Long hailed as one of Taiwan’s hottest AI start-ups, Appier was an early proponent of the technology. “Nowadays, AI is a hot topic and promising industry. But back when we started, that wasn’t the case,” says Ms Lee. “We could already see the power and potential of AI’s application to different industries.”

This belief in Appier’s value proposition has seen the company grow from a five-person start-up in 2012 to an international team of 500 spread across 17 offices, stretching from Australia to the US. Its customers include Google’s owner Alphabet, Estée Lauder and Audi. It has grown by acquisition, snapping up other promising tech ventures over the years, and by raising more than $160m in funding from global investors such as Sequoia Capital and SoftBank. 

“We all believed in building Appier into an enduring company. Going public is one of the key milestones you must go through as part of that journey,” says Ms Lee.

The decision to list was made three years ago, in light of a track record showing the company could continue to win markets and innovate new products. “That is the key factor that gave us the confidence to go public,” she says. 

Even now, nine years after it was founded, Appier is yet to break even. But Ms Lee notes that this is not unusual for software companies, as they are generally in “investing mode” during their first few years. “We aren’t at the stage where we are focusing on optimising our bottom line, because there are a lot of things we still want to build and many potential markets and customers to win,” she says. “But if you closely look at our financials, if we stopped investing [then] we could turn a profit.” Management also closely tracks all spending to make sure it is generating productive returns.

Tokyo trumps Nasdaq

The decision to go public was followed by six months of extensive research to choose an exchange. “As a pure software company, there are a lot of venues you can consider, from Nasdaq in the US to many big exchanges in Asia, and we considered all of them,” says Ms Lee. The winner was Tokyo’s “Mothers” board for start-ups.

We could already see the power and potential of AI’s application to different industries

Winnie Lee, Appier

TSE’s abundance of comparable software firms led Appier’s leadership to believe the exchange was able to evaluate its business better than other venues in Asia. “It’s important to consider how many investors and analysts there understand and appreciate your business,” says Ms Lee, adding that another consideration was Japanese investors’ high acceptance of AI. “Outside the US, Japan is probably the best choice in Asia-Pacific for a software business.”

While Nasdaq is often the top choice for software firms, Appier had no US presence at the time.
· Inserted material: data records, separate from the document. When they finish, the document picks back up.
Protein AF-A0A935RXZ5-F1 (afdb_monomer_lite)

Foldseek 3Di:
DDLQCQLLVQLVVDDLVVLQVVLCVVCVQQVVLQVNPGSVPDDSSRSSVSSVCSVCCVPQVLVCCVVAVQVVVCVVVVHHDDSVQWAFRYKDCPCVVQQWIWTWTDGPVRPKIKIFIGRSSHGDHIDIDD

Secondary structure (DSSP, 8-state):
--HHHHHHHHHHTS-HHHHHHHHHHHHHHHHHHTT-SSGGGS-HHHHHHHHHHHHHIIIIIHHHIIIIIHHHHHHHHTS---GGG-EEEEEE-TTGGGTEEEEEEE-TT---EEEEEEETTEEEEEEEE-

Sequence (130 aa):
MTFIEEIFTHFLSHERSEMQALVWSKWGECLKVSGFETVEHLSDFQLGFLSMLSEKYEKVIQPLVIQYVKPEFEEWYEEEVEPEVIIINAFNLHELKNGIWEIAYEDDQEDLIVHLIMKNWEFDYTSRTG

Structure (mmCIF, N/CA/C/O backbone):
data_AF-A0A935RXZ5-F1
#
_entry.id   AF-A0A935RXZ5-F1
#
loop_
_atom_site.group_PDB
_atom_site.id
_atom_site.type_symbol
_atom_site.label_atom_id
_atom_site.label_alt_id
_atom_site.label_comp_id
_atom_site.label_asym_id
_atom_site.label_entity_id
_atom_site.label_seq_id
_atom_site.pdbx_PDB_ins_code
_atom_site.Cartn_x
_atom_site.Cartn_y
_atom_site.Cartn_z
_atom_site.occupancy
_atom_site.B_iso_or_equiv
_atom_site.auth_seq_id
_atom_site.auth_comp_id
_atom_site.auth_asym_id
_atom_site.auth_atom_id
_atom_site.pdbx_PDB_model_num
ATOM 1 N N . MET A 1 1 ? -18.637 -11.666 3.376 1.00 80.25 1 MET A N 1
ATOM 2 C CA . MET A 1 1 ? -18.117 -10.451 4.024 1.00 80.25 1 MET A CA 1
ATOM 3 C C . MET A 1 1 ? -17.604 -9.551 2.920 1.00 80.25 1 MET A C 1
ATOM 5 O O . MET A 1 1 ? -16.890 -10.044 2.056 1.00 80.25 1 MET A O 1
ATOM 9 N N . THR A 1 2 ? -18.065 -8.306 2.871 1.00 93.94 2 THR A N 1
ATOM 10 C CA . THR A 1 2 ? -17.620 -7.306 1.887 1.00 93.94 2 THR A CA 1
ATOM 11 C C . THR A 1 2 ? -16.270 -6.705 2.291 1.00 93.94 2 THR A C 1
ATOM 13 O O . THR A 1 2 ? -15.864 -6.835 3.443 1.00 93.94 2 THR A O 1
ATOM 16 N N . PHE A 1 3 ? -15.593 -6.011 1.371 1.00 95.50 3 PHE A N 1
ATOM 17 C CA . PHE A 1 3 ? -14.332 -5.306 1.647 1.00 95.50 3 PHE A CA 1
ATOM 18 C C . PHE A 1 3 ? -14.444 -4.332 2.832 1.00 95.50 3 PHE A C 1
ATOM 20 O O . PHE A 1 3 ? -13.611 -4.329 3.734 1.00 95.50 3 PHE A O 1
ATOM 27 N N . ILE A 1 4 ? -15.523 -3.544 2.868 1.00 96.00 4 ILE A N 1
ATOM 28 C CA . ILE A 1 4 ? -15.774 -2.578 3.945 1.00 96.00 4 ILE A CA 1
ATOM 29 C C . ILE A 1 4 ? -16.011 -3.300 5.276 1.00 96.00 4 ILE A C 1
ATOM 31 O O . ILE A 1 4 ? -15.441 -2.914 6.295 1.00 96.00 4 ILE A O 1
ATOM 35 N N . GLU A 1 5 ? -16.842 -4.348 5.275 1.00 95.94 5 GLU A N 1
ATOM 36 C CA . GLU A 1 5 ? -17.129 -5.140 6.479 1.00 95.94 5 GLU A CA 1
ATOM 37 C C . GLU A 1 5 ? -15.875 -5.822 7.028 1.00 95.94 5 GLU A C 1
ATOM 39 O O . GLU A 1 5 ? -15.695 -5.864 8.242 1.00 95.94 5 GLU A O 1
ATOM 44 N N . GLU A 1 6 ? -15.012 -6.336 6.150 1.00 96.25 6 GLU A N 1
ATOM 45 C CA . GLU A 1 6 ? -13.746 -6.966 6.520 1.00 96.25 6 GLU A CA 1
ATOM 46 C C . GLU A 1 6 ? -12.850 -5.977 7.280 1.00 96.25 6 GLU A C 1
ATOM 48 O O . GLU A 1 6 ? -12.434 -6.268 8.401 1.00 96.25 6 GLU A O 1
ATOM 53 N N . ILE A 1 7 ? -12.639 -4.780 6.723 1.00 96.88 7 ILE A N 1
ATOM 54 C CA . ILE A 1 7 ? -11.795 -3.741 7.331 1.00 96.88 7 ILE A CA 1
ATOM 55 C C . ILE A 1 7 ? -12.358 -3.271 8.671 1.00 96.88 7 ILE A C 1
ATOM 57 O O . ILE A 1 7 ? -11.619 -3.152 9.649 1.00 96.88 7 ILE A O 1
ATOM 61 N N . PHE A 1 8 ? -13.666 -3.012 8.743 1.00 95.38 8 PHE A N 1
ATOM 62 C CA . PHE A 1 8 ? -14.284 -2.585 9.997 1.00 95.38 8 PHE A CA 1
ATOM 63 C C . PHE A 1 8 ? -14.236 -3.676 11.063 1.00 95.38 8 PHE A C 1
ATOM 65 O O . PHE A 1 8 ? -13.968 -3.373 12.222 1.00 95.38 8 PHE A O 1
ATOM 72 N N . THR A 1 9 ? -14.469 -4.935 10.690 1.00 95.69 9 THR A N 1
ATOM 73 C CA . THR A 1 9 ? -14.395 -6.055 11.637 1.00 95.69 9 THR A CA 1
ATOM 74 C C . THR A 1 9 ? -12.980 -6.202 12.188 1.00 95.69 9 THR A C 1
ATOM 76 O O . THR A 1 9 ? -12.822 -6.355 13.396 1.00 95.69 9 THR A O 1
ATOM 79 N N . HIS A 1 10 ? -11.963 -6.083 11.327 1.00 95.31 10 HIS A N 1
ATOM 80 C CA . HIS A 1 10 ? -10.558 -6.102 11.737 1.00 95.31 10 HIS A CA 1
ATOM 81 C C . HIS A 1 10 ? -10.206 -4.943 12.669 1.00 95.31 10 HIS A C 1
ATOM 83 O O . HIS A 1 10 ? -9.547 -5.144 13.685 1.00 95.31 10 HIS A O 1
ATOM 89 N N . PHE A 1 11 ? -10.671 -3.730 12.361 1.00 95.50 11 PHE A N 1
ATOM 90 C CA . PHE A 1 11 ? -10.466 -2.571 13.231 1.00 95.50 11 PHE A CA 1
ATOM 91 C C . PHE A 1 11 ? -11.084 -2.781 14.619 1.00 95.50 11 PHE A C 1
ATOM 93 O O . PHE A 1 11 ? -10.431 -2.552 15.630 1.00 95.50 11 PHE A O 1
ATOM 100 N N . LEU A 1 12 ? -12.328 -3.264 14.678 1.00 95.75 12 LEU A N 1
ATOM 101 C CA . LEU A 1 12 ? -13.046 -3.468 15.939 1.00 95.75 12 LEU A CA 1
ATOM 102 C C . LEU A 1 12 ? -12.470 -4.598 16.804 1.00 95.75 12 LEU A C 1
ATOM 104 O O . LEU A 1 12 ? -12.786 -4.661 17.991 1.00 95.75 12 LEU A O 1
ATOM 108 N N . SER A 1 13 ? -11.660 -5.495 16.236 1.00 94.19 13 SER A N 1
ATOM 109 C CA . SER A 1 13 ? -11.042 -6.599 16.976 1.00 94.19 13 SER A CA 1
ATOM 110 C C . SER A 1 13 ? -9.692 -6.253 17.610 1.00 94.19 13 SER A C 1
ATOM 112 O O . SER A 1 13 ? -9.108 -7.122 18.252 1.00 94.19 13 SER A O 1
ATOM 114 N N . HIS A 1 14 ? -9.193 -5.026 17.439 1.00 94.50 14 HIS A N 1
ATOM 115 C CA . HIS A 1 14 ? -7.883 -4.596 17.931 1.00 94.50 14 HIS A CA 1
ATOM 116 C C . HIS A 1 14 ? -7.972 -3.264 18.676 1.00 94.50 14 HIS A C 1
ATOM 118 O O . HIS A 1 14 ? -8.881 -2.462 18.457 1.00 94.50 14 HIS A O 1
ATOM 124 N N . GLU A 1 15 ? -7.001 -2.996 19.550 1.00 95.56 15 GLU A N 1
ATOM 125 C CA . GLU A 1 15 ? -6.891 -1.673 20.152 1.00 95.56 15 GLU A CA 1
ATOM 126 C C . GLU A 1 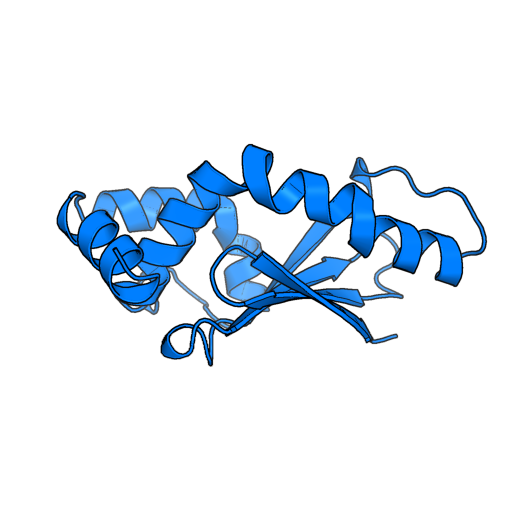15 ? -6.346 -0.664 19.135 1.00 95.56 15 GLU A C 1
ATOM 128 O O . GLU A 1 15 ? -5.335 -0.893 18.466 1.00 95.56 15 GLU A O 1
ATOM 133 N N . ARG A 1 16 ? -6.990 0.508 19.050 1.00 95.19 16 ARG A N 1
ATOM 134 C CA . ARG A 1 16 ? -6.583 1.574 18.121 1.00 95.19 16 ARG A CA 1
ATOM 135 C C . ARG A 1 16 ? -5.110 1.959 18.295 1.00 95.19 16 ARG A C 1
ATOM 137 O O . ARG A 1 16 ? -4.419 2.139 17.299 1.00 95.19 16 ARG A O 1
ATOM 144 N N . SER A 1 17 ? -4.621 2.066 19.530 1.00 95.38 17 SER A N 1
ATOM 145 C CA . SER A 1 17 ? -3.224 2.414 19.826 1.00 95.38 17 SER A CA 1
ATOM 146 C C . SER A 1 17 ? -2.226 1.373 19.320 1.00 95.38 17 SER A C 1
ATOM 148 O O . SER A 1 17 ? -1.167 1.739 18.813 1.00 95.38 17 SER A O 1
ATOM 150 N N . GLU A 1 18 ? -2.563 0.086 19.413 1.00 93.94 18 GLU A N 1
ATOM 151 C CA . GLU A 1 18 ? -1.726 -0.995 18.882 1.00 93.94 18 GLU A CA 1
ATOM 152 C C . GLU A 1 18 ? -1.658 -0.922 17.356 1.00 93.94 18 GLU A C 1
ATOM 154 O O . GLU A 1 18 ? -0.575 -0.996 16.772 1.00 93.94 18 GLU A O 1
ATOM 159 N N . MET A 1 19 ? -2.801 -0.682 16.705 1.00 95.81 19 MET A N 1
ATOM 160 C CA . MET A 1 19 ? -2.846 -0.489 15.257 1.00 95.81 19 MET A CA 1
ATOM 161 C C . MET A 1 19 ? -2.061 0.744 14.812 1.00 95.81 19 MET A C 1
ATOM 163 O O . MET A 1 19 ? -1.350 0.676 13.814 1.00 95.81 19 MET A O 1
ATOM 167 N N . GLN A 1 20 ? -2.150 1.858 15.544 1.00 96.69 20 GLN A N 1
ATOM 168 C CA . GLN A 1 20 ? -1.367 3.063 15.257 1.00 96.69 20 GLN A CA 1
ATOM 169 C C . GLN A 1 20 ? 0.134 2.781 15.322 1.00 96.69 20 GLN A C 1
ATOM 171 O O . GLN A 1 20 ? 0.858 3.129 14.392 1.00 96.69 20 GLN A O 1
ATOM 176 N N . ALA A 1 21 ? 0.600 2.104 16.374 1.00 95.50 21 ALA A N 1
ATOM 177 C CA . ALA A 1 21 ? 2.007 1.744 16.508 1.00 95.50 21 ALA A CA 1
ATOM 178 C C . ALA A 1 21 ? 2.478 0.832 15.361 1.00 95.50 21 ALA A C 1
ATOM 180 O O . ALA A 1 21 ? 3.519 1.094 14.757 1.00 95.50 21 ALA A O 1
ATOM 181 N N . LEU A 1 22 ? 1.691 -0.196 15.022 1.00 95.69 22 LEU A N 1
ATOM 182 C CA . LEU A 1 22 ? 1.986 -1.114 13.920 1.00 95.69 22 LEU A CA 1
ATOM 183 C C . LEU A 1 22 ? 2.058 -0.384 12.573 1.00 95.69 22 LEU A C 1
ATOM 185 O O . LEU A 1 22 ? 3.046 -0.509 11.849 1.00 95.69 22 LEU A O 1
ATOM 189 N N . VAL A 1 23 ? 1.016 0.382 12.243 1.00 96.62 23 VAL A N 1
ATOM 190 C CA . VAL A 1 23 ? 0.906 1.097 10.966 1.00 96.62 23 VAL A CA 1
ATOM 191 C C . VAL A 1 23 ? 2.017 2.123 10.831 1.00 96.62 23 VAL A C 1
ATOM 193 O O . VAL A 1 23 ? 2.658 2.175 9.787 1.00 96.62 23 VAL A O 1
ATOM 196 N N . TRP A 1 24 ? 2.301 2.897 11.878 1.00 96.19 24 TRP A N 1
ATOM 197 C CA . TRP A 1 24 ? 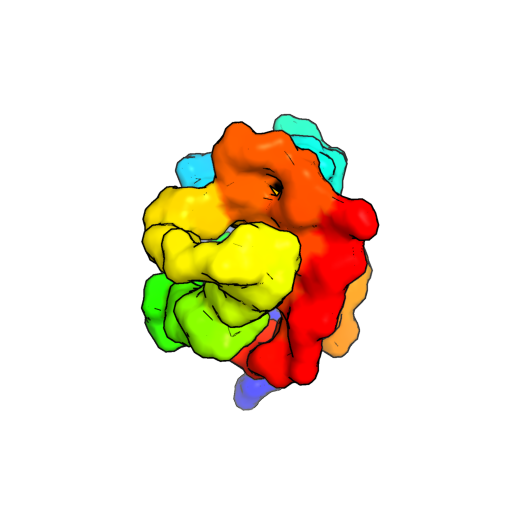3.368 3.891 11.822 1.00 96.19 24 TRP A CA 1
ATOM 198 C C . TRP A 1 24 ? 4.749 3.252 11.686 1.00 96.19 24 TRP A C 1
ATOM 200 O O . TRP A 1 24 ? 5.558 3.704 10.881 1.00 96.19 24 TRP A O 1
ATOM 210 N N . SER A 1 25 ? 5.009 2.163 12.416 1.00 95.56 25 SER A N 1
ATOM 211 C CA . SER A 1 25 ? 6.283 1.448 12.321 1.00 95.56 25 SER A CA 1
ATOM 212 C C . SER A 1 25 ? 6.529 0.855 10.936 1.00 95.56 25 SER A C 1
ATOM 214 O O . SER A 1 25 ? 7.689 0.705 10.560 1.00 95.56 25 SER A O 1
ATOM 216 N N . LYS A 1 26 ? 5.475 0.463 10.209 1.00 95.12 26 LYS A N 1
ATOM 217 C CA . LYS A 1 26 ? 5.611 -0.192 8.902 1.00 95.12 26 LYS A CA 1
ATOM 218 C C . LYS A 1 26 ? 5.524 0.782 7.730 1.00 95.12 26 LYS A C 1
ATOM 220 O O . LYS A 1 26 ? 6.241 0.617 6.754 1.00 95.12 26 LYS A O 1
ATOM 225 N N . TRP A 1 27 ? 4.655 1.783 7.832 1.00 96.12 27 TRP A N 1
ATOM 226 C CA . TRP A 1 27 ? 4.255 2.639 6.714 1.00 96.12 27 TRP A CA 1
ATOM 227 C C . TRP A 1 27 ? 4.527 4.126 6.948 1.00 96.12 27 TRP A C 1
ATOM 229 O O . TRP A 1 27 ? 4.153 4.938 6.110 1.00 96.12 27 TRP A O 1
ATOM 239 N N . GLY A 1 28 ? 5.137 4.507 8.076 1.00 94.81 28 GLY A N 1
ATOM 240 C CA . GLY A 1 28 ? 5.263 5.905 8.493 1.00 94.81 28 GLY A CA 1
ATOM 241 C C . GLY A 1 28 ? 5.925 6.814 7.458 1.00 94.81 28 GLY A C 1
ATOM 242 O O . GLY A 1 28 ? 5.417 7.902 7.210 1.00 94.81 28 GLY A O 1
ATOM 243 N N . GLU A 1 29 ? 7.005 6.370 6.813 1.00 93.38 29 GLU A N 1
ATOM 244 C CA . GLU A 1 29 ? 7.659 7.169 5.765 1.00 93.38 29 GLU A CA 1
ATOM 245 C C . GLU A 1 29 ? 6.759 7.335 4.533 1.00 93.38 29 GLU A C 1
ATOM 247 O O . GLU A 1 29 ? 6.495 8.464 4.124 1.00 93.38 29 GLU A O 1
ATOM 252 N N . CYS A 1 30 ? 6.166 6.251 4.026 1.00 93.69 30 CYS A N 1
ATOM 253 C CA . CYS A 1 30 ? 5.251 6.313 2.883 1.00 93.69 30 CYS A CA 1
ATOM 254 C C . CYS A 1 30 ? 4.025 7.193 3.176 1.00 93.69 30 CYS A C 1
ATOM 256 O O . CYS A 1 30 ? 3.552 7.949 2.328 1.00 93.69 30 CYS A O 1
ATOM 258 N N . LEU A 1 31 ? 3.502 7.126 4.403 1.00 94.75 31 LEU A N 1
ATOM 259 C CA . LEU A 1 31 ? 2.378 7.944 4.853 1.00 94.75 31 LEU A CA 1
ATOM 260 C C . LEU A 1 31 ? 2.717 9.436 4.869 1.00 94.75 31 LEU A C 1
ATOM 262 O O . LEU A 1 31 ? 1.869 10.235 4.474 1.00 94.75 31 LEU A O 1
ATOM 266 N N . LYS A 1 32 ? 3.942 9.815 5.252 1.00 93.56 32 LYS A N 1
ATOM 267 C CA . LYS A 1 32 ? 4.389 11.213 5.183 1.00 93.56 32 LYS A CA 1
ATOM 268 C C . LYS A 1 32 ? 4.409 11.722 3.748 1.00 93.56 32 LYS A C 1
ATOM 270 O O . LYS A 1 32 ? 3.880 12.803 3.502 1.00 93.56 32 LYS A O 1
ATOM 275 N N . VAL A 1 33 ? 4.948 10.939 2.808 1.00 92.06 33 VAL A N 1
ATOM 276 C CA . VAL A 1 33 ? 4.924 11.293 1.375 1.00 92.06 33 VAL A CA 1
ATOM 277 C C . VAL A 1 33 ? 3.482 11.427 0.875 1.00 92.06 33 VAL A C 1
ATOM 279 O O . VAL A 1 33 ? 3.151 12.348 0.135 1.00 92.06 33 VAL A O 1
ATOM 282 N N . SER A 1 34 ? 2.589 10.579 1.385 1.00 91.38 34 SER A N 1
ATOM 283 C CA . SER A 1 34 ? 1.148 10.601 1.097 1.00 91.38 34 SER A CA 1
ATOM 284 C C . SER A 1 34 ? 0.385 11.765 1.760 1.00 91.38 34 SER A C 1
ATOM 286 O O . SER A 1 34 ? -0.842 11.821 1.678 1.00 91.38 34 SER A O 1
ATOM 288 N N . GLY A 1 35 ? 1.070 12.678 2.460 1.00 91.69 35 GLY A N 1
ATOM 289 C CA . GLY A 1 35 ? 0.476 13.848 3.116 1.00 91.69 35 GLY A CA 1
ATOM 290 C C . GLY A 1 35 ? -0.041 13.617 4.543 1.00 91.69 35 GLY A C 1
ATOM 291 O O . GLY A 1 35 ? -0.664 14.510 5.119 1.00 91.69 35 GLY A O 1
ATOM 292 N N . PHE A 1 36 ? 0.214 12.452 5.145 1.00 90.62 36 PHE A N 1
ATOM 293 C CA . PHE A 1 36 ? -0.107 12.171 6.546 1.00 90.62 36 PHE A CA 1
ATOM 294 C C . PHE A 1 36 ? 1.117 12.414 7.433 1.00 90.62 36 PHE A C 1
ATOM 296 O O . PHE A 1 36 ? 1.967 11.544 7.605 1.00 90.62 36 PHE A O 1
ATOM 303 N N . GLU A 1 37 ? 1.189 13.597 8.044 1.00 89.31 37 GLU A N 1
ATOM 304 C CA . GLU A 1 37 ? 2.313 13.966 8.923 1.00 89.31 37 GLU A CA 1
ATOM 305 C C . GLU A 1 37 ? 2.436 13.067 10.164 1.00 89.31 37 GLU A C 1
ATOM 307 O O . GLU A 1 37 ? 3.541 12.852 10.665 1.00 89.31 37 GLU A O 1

Meanwhile Japan was one of its biggest markets, with a client base including the likes of Toyota and Shiseido. “We wanted our initial public offering (IPO) to be not only a fundraising event, but also an event that can help drive our business,” she says.

Solutions versus marketing

The long lead time for a Japanese listing meant Appier started working on the deal by appointing SMBC Nikko Securities, Mizuho Securities and Bank of America two years ago. In late February 2021, it conducted some 100 meetings during a two-week virtual roadshow with global investors.  

Shares were marketed at Y1400–1600 ($12.69–14.50) and, on the morning of the IPO on March 30, Appier listed 19.5% of its shares at the top of the range. It raised Y31.4bn ($283m) in a deal that valued the company at $1.5bn.

While some investors were curious why Appier decided against Nasdaq, Ms Lee says the feedback was overwhelmingly positive. “Some investors were happy to see a software company that provides real AI solutions. AI has been a hot topic for a few years now, but rarely is it being used to provide a solution rather than as a marketing term,” she says.

With the IPO funds going towards research and development, along with future growth, there is good reason to expect bigger things from Appier. “We envision that in the future, all software will be AI empowered,” says Ms Lee. “Today’s adoption of AI is just part of the evolution of software becoming more intelligent.”